Stability Analysis and Pole Placement Control for Discrete-Time Systems

Stability Analysis of Discrete-Time Systems

In control system design, system stability is the most fundamental and important characteristic. While in continuous-time systems, stability is determined by whether the roots (poles) of the characteristic equation are in the left half of the complex plane, discrete-time systems have different stability criteria. This article explains the stability of discrete-time systems and control system design using pole placement.

Stability Analysis of Discrete-Time Systems

Author Information: Hiroshi Okajima (Associate Professor, Department of Computer Science and Electrical Engineering, Kumamoto University, Web, YouTube) I have been a faculty member for about 20 years. My research in control engineering includes model error suppression compensators, state estimation, quantized control, and more.

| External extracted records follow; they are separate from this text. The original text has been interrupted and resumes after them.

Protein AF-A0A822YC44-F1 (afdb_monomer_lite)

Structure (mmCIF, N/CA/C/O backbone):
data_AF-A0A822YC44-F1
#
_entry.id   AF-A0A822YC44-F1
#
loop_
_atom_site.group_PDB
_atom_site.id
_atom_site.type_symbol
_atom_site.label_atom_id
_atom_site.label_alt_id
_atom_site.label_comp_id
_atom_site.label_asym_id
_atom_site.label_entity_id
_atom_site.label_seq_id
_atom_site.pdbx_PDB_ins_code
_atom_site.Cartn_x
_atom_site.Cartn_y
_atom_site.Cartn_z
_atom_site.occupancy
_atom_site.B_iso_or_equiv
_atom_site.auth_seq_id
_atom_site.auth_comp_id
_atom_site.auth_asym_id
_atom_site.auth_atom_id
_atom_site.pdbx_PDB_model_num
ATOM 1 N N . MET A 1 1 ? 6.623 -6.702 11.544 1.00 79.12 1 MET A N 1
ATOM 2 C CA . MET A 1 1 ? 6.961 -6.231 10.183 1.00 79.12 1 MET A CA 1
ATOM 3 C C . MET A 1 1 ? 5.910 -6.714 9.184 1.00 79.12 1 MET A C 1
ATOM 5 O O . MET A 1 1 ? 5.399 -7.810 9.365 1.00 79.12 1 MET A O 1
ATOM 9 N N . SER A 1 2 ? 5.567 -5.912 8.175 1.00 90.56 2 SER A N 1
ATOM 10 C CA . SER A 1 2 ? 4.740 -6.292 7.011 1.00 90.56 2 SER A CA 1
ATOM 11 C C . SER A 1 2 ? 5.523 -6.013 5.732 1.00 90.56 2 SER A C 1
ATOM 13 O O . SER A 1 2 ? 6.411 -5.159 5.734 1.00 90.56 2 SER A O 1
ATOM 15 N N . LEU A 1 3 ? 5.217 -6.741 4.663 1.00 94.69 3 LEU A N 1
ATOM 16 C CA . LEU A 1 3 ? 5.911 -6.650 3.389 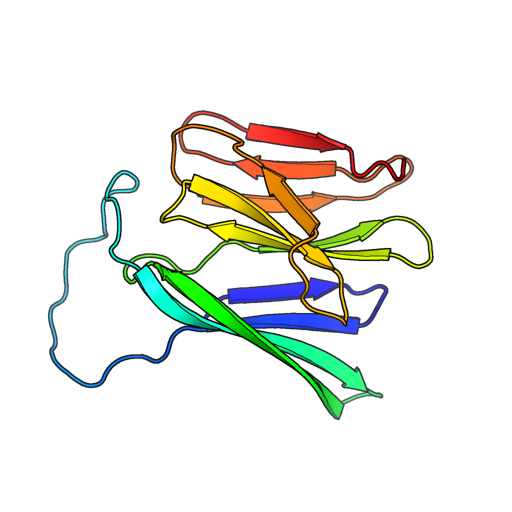1.00 94.69 3 LEU A CA 1
ATOM 17 C C . LEU A 1 3 ? 4.898 -6.642 2.246 1.00 94.69 3 LEU A C 1
ATOM 19 O O . LEU A 1 3 ? 3.998 -7.478 2.206 1.00 94.69 3 LEU A O 1
ATOM 23 N N . ALA A 1 4 ? 5.077 -5.714 1.314 1.00 96.88 4 ALA A N 1
ATOM 24 C CA . ALA A 1 4 ? 4.368 -5.688 0.045 1.00 96.88 4 ALA A CA 1
ATOM 25 C C . ALA A 1 4 ? 5.369 -5.887 -1.095 1.00 96.88 4 ALA A C 1
ATOM 27 O O . ALA A 1 4 ? 6.460 -5.325 -1.051 1.00 96.88 4 ALA A O 1
ATOM 28 N N . TYR A 1 5 ? 4.997 -6.678 -2.099 1.00 95.62 5 TYR A N 1
ATOM 29 C CA . TYR A 1 5 ? 5.831 -6.986 -3.260 1.00 95.62 5 TYR A CA 1
ATOM 30 C C . TYR A 1 5 ? 5.029 -6.821 -4.549 1.00 95.62 5 TYR A C 1
ATOM 32 O O . TYR A 1 5 ? 3.855 -7.195 -4.599 1.00 95.62 5 TYR A O 1
ATOM 40 N N . CYS A 1 6 ? 5.668 -6.283 -5.586 1.00 93.50 6 CYS A N 1
ATOM 41 C CA . CYS A 1 6 ? 5.119 -6.198 -6.931 1.00 93.50 6 CYS A CA 1
ATOM 42 C C . CYS A 1 6 ? 6.015 -6.952 -7.912 1.00 93.50 6 CYS A C 1
ATOM 44 O O . CYS A 1 6 ? 7.129 -6.521 -8.198 1.00 93.50 6 CYS A O 1
ATOM 46 N N . SER A 1 7 ? 5.513 -8.051 -8.472 1.00 89.94 7 SER A N 1
ATOM 47 C CA . SER A 1 7 ? 6.282 -8.882 -9.405 1.00 89.94 7 SER A CA 1
ATOM 48 C C . SER A 1 7 ? 6.568 -8.219 -10.751 1.00 89.94 7 SER A C 1
ATOM 50 O O . SER A 1 7 ? 7.480 -8.644 -11.448 1.00 89.94 7 SER A O 1
ATOM 52 N N . SER A 1 8 ? 5.812 -7.187 -11.136 1.00 88.75 8 SER A N 1
ATOM 53 C CA . SER A 1 8 ? 6.027 -6.487 -12.407 1.00 88.75 8 SER A CA 1
ATOM 54 C C . SER A 1 8 ? 7.130 -5.432 -12.341 1.00 88.75 8 SER A C 1
ATOM 56 O O . SER A 1 8 ? 7.698 -5.091 -13.375 1.00 88.75 8 SER A O 1
ATOM 58 N N . THR A 1 9 ? 7.432 -4.903 -11.153 1.00 90.94 9 THR A N 1
ATOM 59 C CA . THR A 1 9 ? 8.455 -3.859 -10.970 1.00 90.94 9 THR A CA 1
ATOM 60 C C . THR A 1 9 ? 9.613 -4.284 -10.083 1.00 90.94 9 THR A C 1
ATOM 62 O O . THR A 1 9 ? 10.592 -3.541 -9.986 1.00 90.94 9 THR A O 1
ATOM 65 N N . ASP A 1 10 ? 9.501 -5.450 -9.445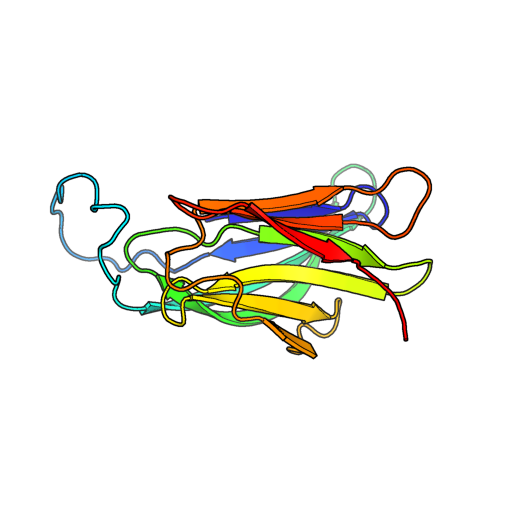 1.00 93.62 10 ASP A N 1
ATOM 66 C CA . ASP A 1 10 ? 10.413 -5.956 -8.421 1.00 93.62 10 ASP A CA 1
ATOM 67 C C . ASP A 1 10 ? 10.579 -5.030 -7.204 1.00 93.62 10 ASP A C 1
ATOM 69 O O . ASP A 1 10 ? 11.542 -5.139 -6.437 1.00 93.62 10 ASP A O 1
ATOM 73 N N . ASP A 1 11 ? 9.617 -4.126 -7.008 1.00 95.69 11 ASP A N 1
ATOM 74 C CA . ASP A 1 11 ? 9.577 -3.252 -5.846 1.00 95.69 11 ASP A CA 1
ATOM 75 C C . ASP A 1 11 ? 9.058 -4.026 -4.629 1.00 95.69 11 ASP A C 1
ATOM 77 O O . ASP A 1 11 ? 8.077 -4.777 -4.692 1.00 95.69 11 ASP A O 1
ATOM 81 N N . ILE A 1 12 ? 9.717 -3.808 -3.498 1.00 97.12 12 ILE A N 1
ATOM 82 C CA . ILE A 1 12 ? 9.404 -4.370 -2.191 1.00 97.12 12 ILE A CA 1
ATOM 83 C C . ILE A 1 12 ? 9.292 -3.208 -1.213 1.00 97.12 12 ILE A C 1
ATOM 85 O O . ILE A 1 12 ? 10.222 -2.419 -1.075 1.00 97.12 12 ILE A O 1
ATOM 89 N N . VAL A 1 13 ? 8.188 -3.117 -0.479 1.00 97.81 13 VAL A N 1
ATOM 90 C CA . VAL A 1 13 ? 8.067 -2.161 0.626 1.00 97.81 13 VAL A CA 1
ATOM 91 C C . VAL A 1 13 ? 7.924 -2.913 1.936 1.00 97.81 13 VAL A C 1
ATOM 93 O O . VAL A 1 13 ? 6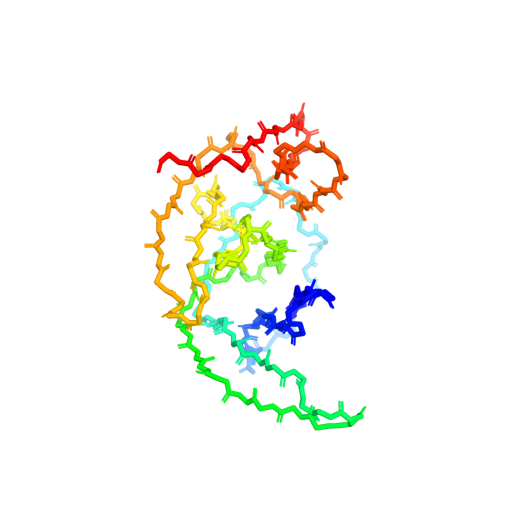.925 -3.592 2.183 1.00 97.81 13 VAL A O 1
ATOM 96 N N . ALA A 1 14 ? 8.928 -2.763 2.792 1.00 95.94 14 ALA A N 1
ATOM 97 C CA . ALA A 1 14 ? 8.934 -3.277 4.150 1.00 95.94 14 ALA A CA 1
ATOM 98 C C . ALA A 1 14 ? 8.411 -2.212 5.114 1.00 95.94 14 ALA A C 1
ATOM 100 O O . ALA A 1 14 ? 8.936 -1.105 5.177 1.00 95.94 14 ALA A O 1
ATOM 101 N N . SER A 1 15 ? 7.396 -2.557 5.897 1.00 94.75 15 SER A N 1
ATOM 102 C CA . SER A 1 15 ? 6.886 -1.731 6.993 1.00 94.75 15 SER A CA 1
ATOM 103 C C . SER A 1 15 ? 7.318 -2.341 8.315 1.00 94.75 15 SER A C 1
ATOM 105 O O . SER A 1 15 ? 6.901 -3.454 8.659 1.00 94.75 15 SER A O 1
ATOM 107 N N . PHE A 1 16 ? 8.143 -1.633 9.073 1.00 90.69 16 PHE A N 1
ATOM 108 C CA . PHE A 1 16 ? 8.613 -2.105 10.369 1.00 90.69 16 PHE A CA 1
ATOM 109 C C . PHE A 1 16 ? 8.526 -1.009 11.415 1.00 90.69 16 PHE A C 1
ATOM 111 O O . PHE A 1 16 ? 8.630 0.181 11.131 1.00 90.69 16 PHE A O 1
ATOM 118 N N . ARG A 1 17 ? 8.339 -1.449 12.649 1.00 87.62 17 ARG A N 1
ATOM 119 C CA . ARG A 1 17 ? 8.445 -0.627 13.843 1.00 87.62 17 ARG A CA 1
ATOM 120 C C . ARG A 1 17 ? 9.614 -1.197 14.653 1.00 87.62 17 ARG A C 1
ATOM 122 O O . ARG A 1 17 ? 9.728 -2.424 14.677 1.00 87.62 17 ARG A O 1
ATOM 129 N N . PRO A 1 18 ? 10.492 -0.370 15.236 1.00 80.56 18 PRO A N 1
ATOM 130 C CA . PRO A 1 18 ? 11.491 -0.860 16.172 1.00 80.56 18 PRO A CA 1
ATOM 131 C C . PRO A 1 18 ? 10.769 -1.521 17.345 1.00 80.56 18 PRO A C 1
ATOM 133 O O . PRO A 1 18 ? 9.838 -0.933 17.902 1.00 80.56 18 PRO A O 1
ATOM 136 N N . ASP A 1 19 ? 11.178 -2.730 17.708 1.00 70.50 19 ASP A N 1
ATOM 137 C CA . ASP A 1 19 ? 10.741 -3.316 18.966 1.00 70.50 19 ASP A CA 1
ATOM 138 C C . ASP A 1 19 ? 11.495 -2.575 20.072 1.00 70.50 19 ASP A C 1
ATOM 140 O O . ASP A 1 19 ? 12.718 -2.653 20.178 1.00 70.50 19 ASP A O 1
ATOM 144 N N . GLY A 1 20 ? 10.773 -1.757 20.838 1.00 58.62 20 GLY A N 1
ATOM 145 C CA . GLY A 1 20 ? 11.346 -1.099 22.001 1.00 58.62 20 GLY A CA 1
ATOM 146 C C . GLY A 1 20 ? 11.757 -2.168 23.004 1.00 58.62 20 GLY A C 1
ATOM 147 O O . GLY A 1 20 ? 10.912 -2.912 23.494 1.00 58.62 20 GLY A O 1
ATOM 148 N N . THR A 1 21 ? 13.044 -2.264 23.315 1.00 52.81 21 THR A N 1
ATOM 149 C CA . THR A 1 21 ? 13.508 -2.969 24.508 1.00 52.81 21 THR A CA 1
ATOM 150 C C . THR A 1 21 ? 12.934 -2.271 25.740 1.00 52.81 21 THR A C 1
ATOM 152 O O . THR A 1 21 ? 13.518 -1.279 26.164 1.00 52.81 21 THR A O 1
ATOM 155 N N . THR A 1 22 ? 11.790 -2.748 26.248 1.00 47.78 22 THR A N 1
ATOM 156 C CA . THR A 1 22 ? 11.555 -3.145 27.654 1.00 47.78 22 THR A CA 1
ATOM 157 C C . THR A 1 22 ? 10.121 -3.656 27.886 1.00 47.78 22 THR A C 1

Continuous-Time Linear Time-Invariant Systems and Their Discretization: Shift Form Representation and Delta Form Representation - Control Engineering Blog

Stability of Discrete-Time Systems

The state-space representation of a discrete-time system is generally expressed as follows:

\begin{eqnarray} x[k+1] &=& A_d x[k] + B_d u[k] \\ y[k] &=& C_d x[k] + D_d u[k] \end{eqnarray}

Here, $x[k] \in \mathbb{R}^n$ is the state vector, $u[k] \in \mathbb{R}$ is the input, and $y[k] \in \mathbb{R}$ is the output. To understand the characteristics of discrete-time systems, it is important to examine the roots of the characteristic equation, called the system poles.

Relationship Between Poles and Stability

The stability of a discrete-time system is characterized by the eigenvalues of the system matrix A_d (i.e., the poles of the system). Unlike continuous-time systems, the necessary and sufficient condition for a discrete-time system to be asymptotically stable is that the absolute values of all poles are less than 1. In other words, all poles must exist inside the unit circle on the complex plane.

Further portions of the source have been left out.